Ao contemplar os amantes envolvidos em mais uma de suas discussões intermináveis (Sara desprezava os dvds alegando que assistir a um mesmo filme na tela pequena e depois no cinema é como passar da masturbação a uma relação sexual), Lucas abandonou a companhia da televisão e descobriu-se vasculhando a estante de Celso, procurando algo para ler. A vertiginosa profusão de títulos o angustiou: sentia vontade de começar algo que ele não sabia bem o que era e muito menos por onde. O título “Fragmentos de Um Discurso Amoroso” foi decisivo para a sua escolha. Sem deixar espaço para nenhum comentário irônico, iniciou a leitura com ar decidido, disposto a percorrer o itinerário traçado por Roland Barthes até o fim, de qualquer maneira. Orgulhoso, não perguntaria nem pediria nenhuma sugestão aos colegas. Enquanto os outros dois se pulverizavam com suas refregas ele treinaria, indiferente às disputas.

Sara não se conformava com o ecletismo do companheiro. Sentia-se incomodada com sua visão de mundo, com a maneira como acreditava que a otimização do bem estar pessoal físico e psíquico era a ideologia máxima. Quando Celso se valeu até de teorias freudianas como o instinto de morte, o reino de Tânatos, para explicar por que as pessoas, segundo ele, se deixam levar em arriscadas empreitadas alegando exacerbada coragem quando o que existe na realidade é sujeição aos impulsos autodestrutivos, ela reagiu prontamente como se a crítica lhe encaixasse como uma luva. “Eu amo a vida! A questão é que o meu trabalho é a minha vida” – observou enfática. Quando ela revidou que ele roçava apenas a superfície das coisas, não se entregando decisivamente a nada, fazendo das sucessivas atividades uma fonte de auto-engano, ele lembrou-lhe, pedindo-lhe que perdoasse a falta de originalidade, que apenas o tempo poderia responder qual a posição mais defensável.

Ainda que os dois às vezes se excedessem nas críticas lançadas um ao outro, eles sentiam que o relacionamento era profícuo, não viveriam juntos impunemente. Dos homens todos que conheceu nenhum a impregnara com tais carinhos e cuidados ao se amarem. Sem que ela nada pedisse, ele lhe adivinhava os pontos mais sensíveis e transbordava de afeto, longe da postura impositiva, egoísta e apressada de antigos amantes.
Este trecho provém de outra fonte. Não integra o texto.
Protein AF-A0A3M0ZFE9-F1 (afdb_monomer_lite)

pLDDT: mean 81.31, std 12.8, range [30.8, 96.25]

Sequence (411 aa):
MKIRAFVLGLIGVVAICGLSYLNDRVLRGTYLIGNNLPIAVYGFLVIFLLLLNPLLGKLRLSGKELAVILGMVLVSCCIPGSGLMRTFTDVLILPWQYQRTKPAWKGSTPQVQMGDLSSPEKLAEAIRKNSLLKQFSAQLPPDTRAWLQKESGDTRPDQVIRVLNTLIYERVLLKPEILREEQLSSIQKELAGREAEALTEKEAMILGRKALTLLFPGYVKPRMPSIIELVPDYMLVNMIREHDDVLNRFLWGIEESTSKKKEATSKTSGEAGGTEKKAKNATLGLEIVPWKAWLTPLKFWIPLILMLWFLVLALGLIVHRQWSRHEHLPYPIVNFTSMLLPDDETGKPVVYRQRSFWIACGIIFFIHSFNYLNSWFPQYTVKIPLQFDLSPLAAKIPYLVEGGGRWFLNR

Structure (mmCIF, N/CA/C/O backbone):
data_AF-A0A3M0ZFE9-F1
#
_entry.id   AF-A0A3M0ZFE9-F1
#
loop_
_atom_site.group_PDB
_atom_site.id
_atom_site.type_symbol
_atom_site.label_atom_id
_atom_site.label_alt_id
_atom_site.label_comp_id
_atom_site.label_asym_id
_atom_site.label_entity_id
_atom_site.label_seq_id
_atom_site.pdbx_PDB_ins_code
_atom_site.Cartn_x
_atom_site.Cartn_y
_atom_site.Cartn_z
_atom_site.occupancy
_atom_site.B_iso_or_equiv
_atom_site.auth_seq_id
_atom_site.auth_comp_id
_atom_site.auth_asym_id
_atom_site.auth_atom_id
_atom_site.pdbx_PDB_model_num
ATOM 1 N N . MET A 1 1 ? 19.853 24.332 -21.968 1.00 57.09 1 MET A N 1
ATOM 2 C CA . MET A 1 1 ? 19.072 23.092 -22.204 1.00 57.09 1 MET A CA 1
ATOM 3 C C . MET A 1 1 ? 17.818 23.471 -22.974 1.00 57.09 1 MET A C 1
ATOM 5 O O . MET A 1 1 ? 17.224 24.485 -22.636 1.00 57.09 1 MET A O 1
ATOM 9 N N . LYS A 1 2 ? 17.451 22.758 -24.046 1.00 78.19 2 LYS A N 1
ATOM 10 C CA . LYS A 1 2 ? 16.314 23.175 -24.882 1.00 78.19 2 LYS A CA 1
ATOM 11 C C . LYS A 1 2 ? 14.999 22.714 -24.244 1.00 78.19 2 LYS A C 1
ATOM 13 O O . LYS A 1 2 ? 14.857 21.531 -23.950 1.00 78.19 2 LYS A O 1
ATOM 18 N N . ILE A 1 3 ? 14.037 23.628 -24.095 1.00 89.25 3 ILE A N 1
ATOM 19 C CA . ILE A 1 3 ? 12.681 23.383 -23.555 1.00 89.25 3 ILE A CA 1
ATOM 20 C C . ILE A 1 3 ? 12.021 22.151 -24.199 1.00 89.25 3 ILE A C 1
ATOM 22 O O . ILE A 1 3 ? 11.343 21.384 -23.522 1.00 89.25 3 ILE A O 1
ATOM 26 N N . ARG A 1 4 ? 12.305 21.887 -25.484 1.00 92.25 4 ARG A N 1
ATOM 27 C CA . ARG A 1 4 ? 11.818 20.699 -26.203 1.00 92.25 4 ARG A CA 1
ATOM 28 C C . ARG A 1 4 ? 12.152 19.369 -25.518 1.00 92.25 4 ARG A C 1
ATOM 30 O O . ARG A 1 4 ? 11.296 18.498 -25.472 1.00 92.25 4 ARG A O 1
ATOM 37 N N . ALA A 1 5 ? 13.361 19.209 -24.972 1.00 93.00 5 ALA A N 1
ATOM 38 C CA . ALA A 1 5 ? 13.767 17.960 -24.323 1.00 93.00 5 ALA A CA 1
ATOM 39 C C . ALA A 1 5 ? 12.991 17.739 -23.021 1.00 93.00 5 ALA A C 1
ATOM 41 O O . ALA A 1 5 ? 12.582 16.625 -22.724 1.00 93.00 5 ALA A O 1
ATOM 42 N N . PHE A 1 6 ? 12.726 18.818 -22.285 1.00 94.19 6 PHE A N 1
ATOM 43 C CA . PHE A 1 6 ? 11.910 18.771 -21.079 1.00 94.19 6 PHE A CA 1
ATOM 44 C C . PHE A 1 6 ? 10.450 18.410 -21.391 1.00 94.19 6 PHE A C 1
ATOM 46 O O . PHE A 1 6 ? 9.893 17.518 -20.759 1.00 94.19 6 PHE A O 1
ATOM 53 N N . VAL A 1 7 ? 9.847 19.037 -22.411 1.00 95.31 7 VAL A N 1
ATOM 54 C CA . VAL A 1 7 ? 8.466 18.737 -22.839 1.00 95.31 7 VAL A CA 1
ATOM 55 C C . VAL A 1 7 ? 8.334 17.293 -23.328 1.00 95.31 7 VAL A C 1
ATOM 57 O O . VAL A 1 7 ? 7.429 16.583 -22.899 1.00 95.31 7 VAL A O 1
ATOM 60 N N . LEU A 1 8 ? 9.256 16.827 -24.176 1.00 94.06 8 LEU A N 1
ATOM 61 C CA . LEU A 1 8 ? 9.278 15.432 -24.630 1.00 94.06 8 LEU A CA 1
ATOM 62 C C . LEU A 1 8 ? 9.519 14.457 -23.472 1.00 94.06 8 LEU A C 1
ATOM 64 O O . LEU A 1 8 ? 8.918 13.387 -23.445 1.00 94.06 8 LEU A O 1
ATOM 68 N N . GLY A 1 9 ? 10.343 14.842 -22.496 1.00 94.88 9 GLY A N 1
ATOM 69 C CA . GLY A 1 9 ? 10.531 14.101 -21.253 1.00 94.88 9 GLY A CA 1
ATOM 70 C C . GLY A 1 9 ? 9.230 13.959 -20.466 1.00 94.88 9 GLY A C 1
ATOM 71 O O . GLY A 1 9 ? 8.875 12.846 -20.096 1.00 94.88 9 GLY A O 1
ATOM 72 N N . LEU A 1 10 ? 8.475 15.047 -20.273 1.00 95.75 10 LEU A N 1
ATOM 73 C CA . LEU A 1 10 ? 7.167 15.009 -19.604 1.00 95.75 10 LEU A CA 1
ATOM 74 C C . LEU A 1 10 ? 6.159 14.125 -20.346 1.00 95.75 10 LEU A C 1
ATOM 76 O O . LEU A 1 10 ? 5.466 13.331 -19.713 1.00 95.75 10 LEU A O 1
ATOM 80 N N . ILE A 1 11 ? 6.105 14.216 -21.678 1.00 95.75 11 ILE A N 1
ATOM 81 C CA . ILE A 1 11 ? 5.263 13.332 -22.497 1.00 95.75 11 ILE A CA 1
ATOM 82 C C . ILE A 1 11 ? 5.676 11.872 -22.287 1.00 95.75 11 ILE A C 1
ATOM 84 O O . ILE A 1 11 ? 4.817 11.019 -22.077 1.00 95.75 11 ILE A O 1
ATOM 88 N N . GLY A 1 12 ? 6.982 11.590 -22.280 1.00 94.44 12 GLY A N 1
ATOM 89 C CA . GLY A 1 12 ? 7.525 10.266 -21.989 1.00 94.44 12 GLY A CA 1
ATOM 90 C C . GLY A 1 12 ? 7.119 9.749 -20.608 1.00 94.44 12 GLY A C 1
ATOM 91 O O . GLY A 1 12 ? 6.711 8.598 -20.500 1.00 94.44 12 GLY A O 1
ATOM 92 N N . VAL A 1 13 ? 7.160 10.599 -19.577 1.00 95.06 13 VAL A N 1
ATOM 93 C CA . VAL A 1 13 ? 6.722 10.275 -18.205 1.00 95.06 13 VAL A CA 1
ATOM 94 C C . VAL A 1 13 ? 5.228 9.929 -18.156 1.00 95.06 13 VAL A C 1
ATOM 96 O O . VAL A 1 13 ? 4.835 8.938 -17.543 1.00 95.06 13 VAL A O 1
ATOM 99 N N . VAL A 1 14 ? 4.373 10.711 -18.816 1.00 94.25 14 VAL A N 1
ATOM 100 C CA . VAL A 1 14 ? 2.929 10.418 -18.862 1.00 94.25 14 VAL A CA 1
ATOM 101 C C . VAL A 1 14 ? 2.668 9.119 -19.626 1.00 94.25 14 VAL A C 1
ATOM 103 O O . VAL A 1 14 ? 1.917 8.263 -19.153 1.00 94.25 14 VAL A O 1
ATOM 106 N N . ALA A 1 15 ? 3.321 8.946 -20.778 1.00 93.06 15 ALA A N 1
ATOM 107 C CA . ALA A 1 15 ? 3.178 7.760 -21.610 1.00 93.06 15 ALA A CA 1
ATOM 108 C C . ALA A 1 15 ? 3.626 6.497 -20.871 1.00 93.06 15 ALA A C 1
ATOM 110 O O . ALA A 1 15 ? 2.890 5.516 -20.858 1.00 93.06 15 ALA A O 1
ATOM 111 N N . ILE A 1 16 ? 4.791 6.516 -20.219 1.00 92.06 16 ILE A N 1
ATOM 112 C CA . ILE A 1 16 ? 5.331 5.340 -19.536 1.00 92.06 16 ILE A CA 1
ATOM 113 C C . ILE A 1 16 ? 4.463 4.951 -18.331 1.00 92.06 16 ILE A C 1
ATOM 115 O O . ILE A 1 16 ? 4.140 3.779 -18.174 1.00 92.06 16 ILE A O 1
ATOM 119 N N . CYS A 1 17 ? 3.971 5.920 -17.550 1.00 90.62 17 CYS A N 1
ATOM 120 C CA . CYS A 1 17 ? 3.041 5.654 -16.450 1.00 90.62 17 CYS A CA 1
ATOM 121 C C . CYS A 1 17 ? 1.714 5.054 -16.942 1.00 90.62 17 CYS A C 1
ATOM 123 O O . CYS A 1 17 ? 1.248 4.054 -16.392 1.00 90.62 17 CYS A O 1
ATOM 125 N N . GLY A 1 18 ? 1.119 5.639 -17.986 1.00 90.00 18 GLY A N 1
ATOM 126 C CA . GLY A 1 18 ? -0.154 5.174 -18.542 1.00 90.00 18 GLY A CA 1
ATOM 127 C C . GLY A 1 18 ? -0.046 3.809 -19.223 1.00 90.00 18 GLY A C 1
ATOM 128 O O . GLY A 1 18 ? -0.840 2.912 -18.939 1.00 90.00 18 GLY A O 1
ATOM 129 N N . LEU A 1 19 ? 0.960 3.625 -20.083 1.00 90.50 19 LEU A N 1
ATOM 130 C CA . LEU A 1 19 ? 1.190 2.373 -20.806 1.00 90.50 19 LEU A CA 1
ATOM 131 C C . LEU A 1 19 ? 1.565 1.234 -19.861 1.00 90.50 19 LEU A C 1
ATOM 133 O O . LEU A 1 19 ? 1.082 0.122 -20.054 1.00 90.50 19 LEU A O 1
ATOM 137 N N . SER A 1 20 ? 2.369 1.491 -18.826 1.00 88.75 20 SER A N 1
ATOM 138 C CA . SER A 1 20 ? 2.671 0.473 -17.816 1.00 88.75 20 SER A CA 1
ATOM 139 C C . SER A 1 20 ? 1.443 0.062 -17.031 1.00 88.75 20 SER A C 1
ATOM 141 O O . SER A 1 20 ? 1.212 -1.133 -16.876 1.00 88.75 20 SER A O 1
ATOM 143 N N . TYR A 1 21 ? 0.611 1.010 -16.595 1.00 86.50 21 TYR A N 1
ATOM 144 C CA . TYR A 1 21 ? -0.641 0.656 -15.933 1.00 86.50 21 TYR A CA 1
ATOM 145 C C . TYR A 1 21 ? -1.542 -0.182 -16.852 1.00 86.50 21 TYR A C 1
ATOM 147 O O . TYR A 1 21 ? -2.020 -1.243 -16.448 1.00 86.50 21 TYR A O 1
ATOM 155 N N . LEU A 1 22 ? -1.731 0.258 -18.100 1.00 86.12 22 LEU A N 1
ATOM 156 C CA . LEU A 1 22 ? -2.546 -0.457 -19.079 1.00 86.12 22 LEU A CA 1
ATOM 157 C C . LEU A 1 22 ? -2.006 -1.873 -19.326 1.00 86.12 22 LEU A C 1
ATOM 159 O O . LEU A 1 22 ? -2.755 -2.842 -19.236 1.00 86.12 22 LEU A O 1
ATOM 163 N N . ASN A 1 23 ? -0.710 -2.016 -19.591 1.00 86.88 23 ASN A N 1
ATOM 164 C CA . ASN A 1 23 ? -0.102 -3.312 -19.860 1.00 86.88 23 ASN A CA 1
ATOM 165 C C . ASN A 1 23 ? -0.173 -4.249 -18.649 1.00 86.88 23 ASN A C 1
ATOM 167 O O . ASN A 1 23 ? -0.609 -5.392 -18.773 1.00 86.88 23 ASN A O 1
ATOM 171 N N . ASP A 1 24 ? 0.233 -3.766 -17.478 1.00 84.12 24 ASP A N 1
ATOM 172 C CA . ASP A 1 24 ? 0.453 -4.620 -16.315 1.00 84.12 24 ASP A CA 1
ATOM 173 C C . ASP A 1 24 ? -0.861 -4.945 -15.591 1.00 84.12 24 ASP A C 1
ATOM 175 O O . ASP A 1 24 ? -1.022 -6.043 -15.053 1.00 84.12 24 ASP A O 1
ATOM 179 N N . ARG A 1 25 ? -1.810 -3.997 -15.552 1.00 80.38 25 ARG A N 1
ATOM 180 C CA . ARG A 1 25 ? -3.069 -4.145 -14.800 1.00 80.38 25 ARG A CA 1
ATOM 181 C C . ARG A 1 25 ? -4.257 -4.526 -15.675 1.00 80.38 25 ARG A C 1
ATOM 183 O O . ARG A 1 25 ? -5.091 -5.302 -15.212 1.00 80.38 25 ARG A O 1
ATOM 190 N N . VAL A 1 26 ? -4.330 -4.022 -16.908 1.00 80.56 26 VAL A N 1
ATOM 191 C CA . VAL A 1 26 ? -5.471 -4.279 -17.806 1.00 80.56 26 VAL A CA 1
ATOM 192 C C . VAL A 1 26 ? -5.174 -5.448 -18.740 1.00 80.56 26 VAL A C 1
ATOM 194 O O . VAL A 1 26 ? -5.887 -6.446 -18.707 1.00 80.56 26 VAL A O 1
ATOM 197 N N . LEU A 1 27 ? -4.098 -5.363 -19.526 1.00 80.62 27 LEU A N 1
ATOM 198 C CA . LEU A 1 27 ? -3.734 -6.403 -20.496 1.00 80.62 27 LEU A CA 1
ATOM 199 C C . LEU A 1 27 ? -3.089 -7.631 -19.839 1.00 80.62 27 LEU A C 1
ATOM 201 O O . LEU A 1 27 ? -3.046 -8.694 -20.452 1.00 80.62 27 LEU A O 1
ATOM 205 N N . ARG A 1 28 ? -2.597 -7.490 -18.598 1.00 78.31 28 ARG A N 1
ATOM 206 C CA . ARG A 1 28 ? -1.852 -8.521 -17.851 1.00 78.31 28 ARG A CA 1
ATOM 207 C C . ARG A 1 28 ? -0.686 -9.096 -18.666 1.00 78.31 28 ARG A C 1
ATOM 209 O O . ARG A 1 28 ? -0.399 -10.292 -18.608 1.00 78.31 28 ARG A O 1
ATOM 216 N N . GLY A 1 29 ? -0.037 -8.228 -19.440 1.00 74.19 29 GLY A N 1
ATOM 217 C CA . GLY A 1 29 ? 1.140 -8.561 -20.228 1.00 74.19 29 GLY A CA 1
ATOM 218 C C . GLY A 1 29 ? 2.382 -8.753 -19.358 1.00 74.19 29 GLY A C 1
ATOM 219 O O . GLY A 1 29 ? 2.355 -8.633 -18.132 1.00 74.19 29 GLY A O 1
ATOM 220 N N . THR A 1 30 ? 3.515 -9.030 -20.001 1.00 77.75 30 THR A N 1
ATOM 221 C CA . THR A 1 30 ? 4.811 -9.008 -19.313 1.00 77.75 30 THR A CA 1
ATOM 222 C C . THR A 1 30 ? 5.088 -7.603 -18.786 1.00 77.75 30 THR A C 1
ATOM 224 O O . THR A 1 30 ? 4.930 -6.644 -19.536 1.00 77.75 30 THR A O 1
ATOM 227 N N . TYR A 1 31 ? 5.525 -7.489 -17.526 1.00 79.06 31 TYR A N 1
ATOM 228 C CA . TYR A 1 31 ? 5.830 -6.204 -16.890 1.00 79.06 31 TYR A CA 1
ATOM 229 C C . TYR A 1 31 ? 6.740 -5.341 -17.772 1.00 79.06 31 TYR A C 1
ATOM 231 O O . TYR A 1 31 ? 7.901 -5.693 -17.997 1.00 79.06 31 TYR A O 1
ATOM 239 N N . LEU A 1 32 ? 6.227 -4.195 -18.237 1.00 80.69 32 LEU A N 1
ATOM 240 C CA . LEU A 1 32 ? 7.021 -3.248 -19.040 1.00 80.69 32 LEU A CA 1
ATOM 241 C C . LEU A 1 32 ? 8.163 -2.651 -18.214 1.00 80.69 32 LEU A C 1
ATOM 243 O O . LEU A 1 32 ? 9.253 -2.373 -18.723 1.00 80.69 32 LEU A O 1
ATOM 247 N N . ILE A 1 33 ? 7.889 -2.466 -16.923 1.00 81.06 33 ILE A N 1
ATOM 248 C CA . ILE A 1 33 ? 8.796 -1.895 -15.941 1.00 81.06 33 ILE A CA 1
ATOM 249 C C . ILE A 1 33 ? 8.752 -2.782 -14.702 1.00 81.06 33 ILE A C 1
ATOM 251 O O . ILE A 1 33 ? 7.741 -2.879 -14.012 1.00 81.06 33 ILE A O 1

Daí o tremor que lhe arrepiou o corpo quando Celso deixou de amá-la com o mesmo ardor, um mês depois de terem se descoberto. Os gestos carinhosos e o tacto continuavam os mesmos, mas ela sentia um ar de enfado, um toque quase burocrático a comandar os movimentos por mais generosos que eles se insinuassem. No café da manhã Sara, inebriada de sono, confusa, acreditou ver Celso servir o leite a Lucas com uma gentileza mais calorosa. Para ela os olhos de Lucas cintilavam mais satisfeitos nesse momento e uma irrefreável e dolorosa dúvida martelou-lhe a mente: “Teriam os dois amigos recuperado a atração desvanecida?”. Não foi uma vez apenas que ela sonhou com os dois amigos se amando sem se preocuparem com a sua presença, aguçando mesmo o frêmito ao perceberem-na por perto. Quando voltou de uns desgastantes e irrealizados contactos profissionais e deparou-se com Lucas sorvendo “Narciso e Goldmund”, um dos livros preferidos do amigo, acreditou não ter mais dúvidas. Logo se vexou com suas suspeitas, pois que mal havia que lhe fosse indicado um bom livro? Além do mais, ela e o amante já tinham se referido tanto a este romance de Herman Hesse que poderiam muito bem ter incitado a curiosidade do iniciado das letras. Mesmo assim ao se revirarem no sofá enquanto trocavam as novidades de mais um dia, teve a impressão que Lucas os observava por detrás do volume que disfarçava ler de forma compenetrada. Ao tomarem banho olhou-se detalhadamente no espelho e reconheceu dois ou três fiozinhos brancos nos cabelos e assustou-se. O corpo estava mais delgado, mas estava longe ainda do que desejava: a partir de manhã seguinte intensificaria os exercícios. Quando Lucas trouxe-lhes a toalha que esqueceram, sua impressão foi de que este demorou mais do que deveria na entrega ao amigo. A prodigiosa nudez do amante era um espetáculo que só a ela convinha.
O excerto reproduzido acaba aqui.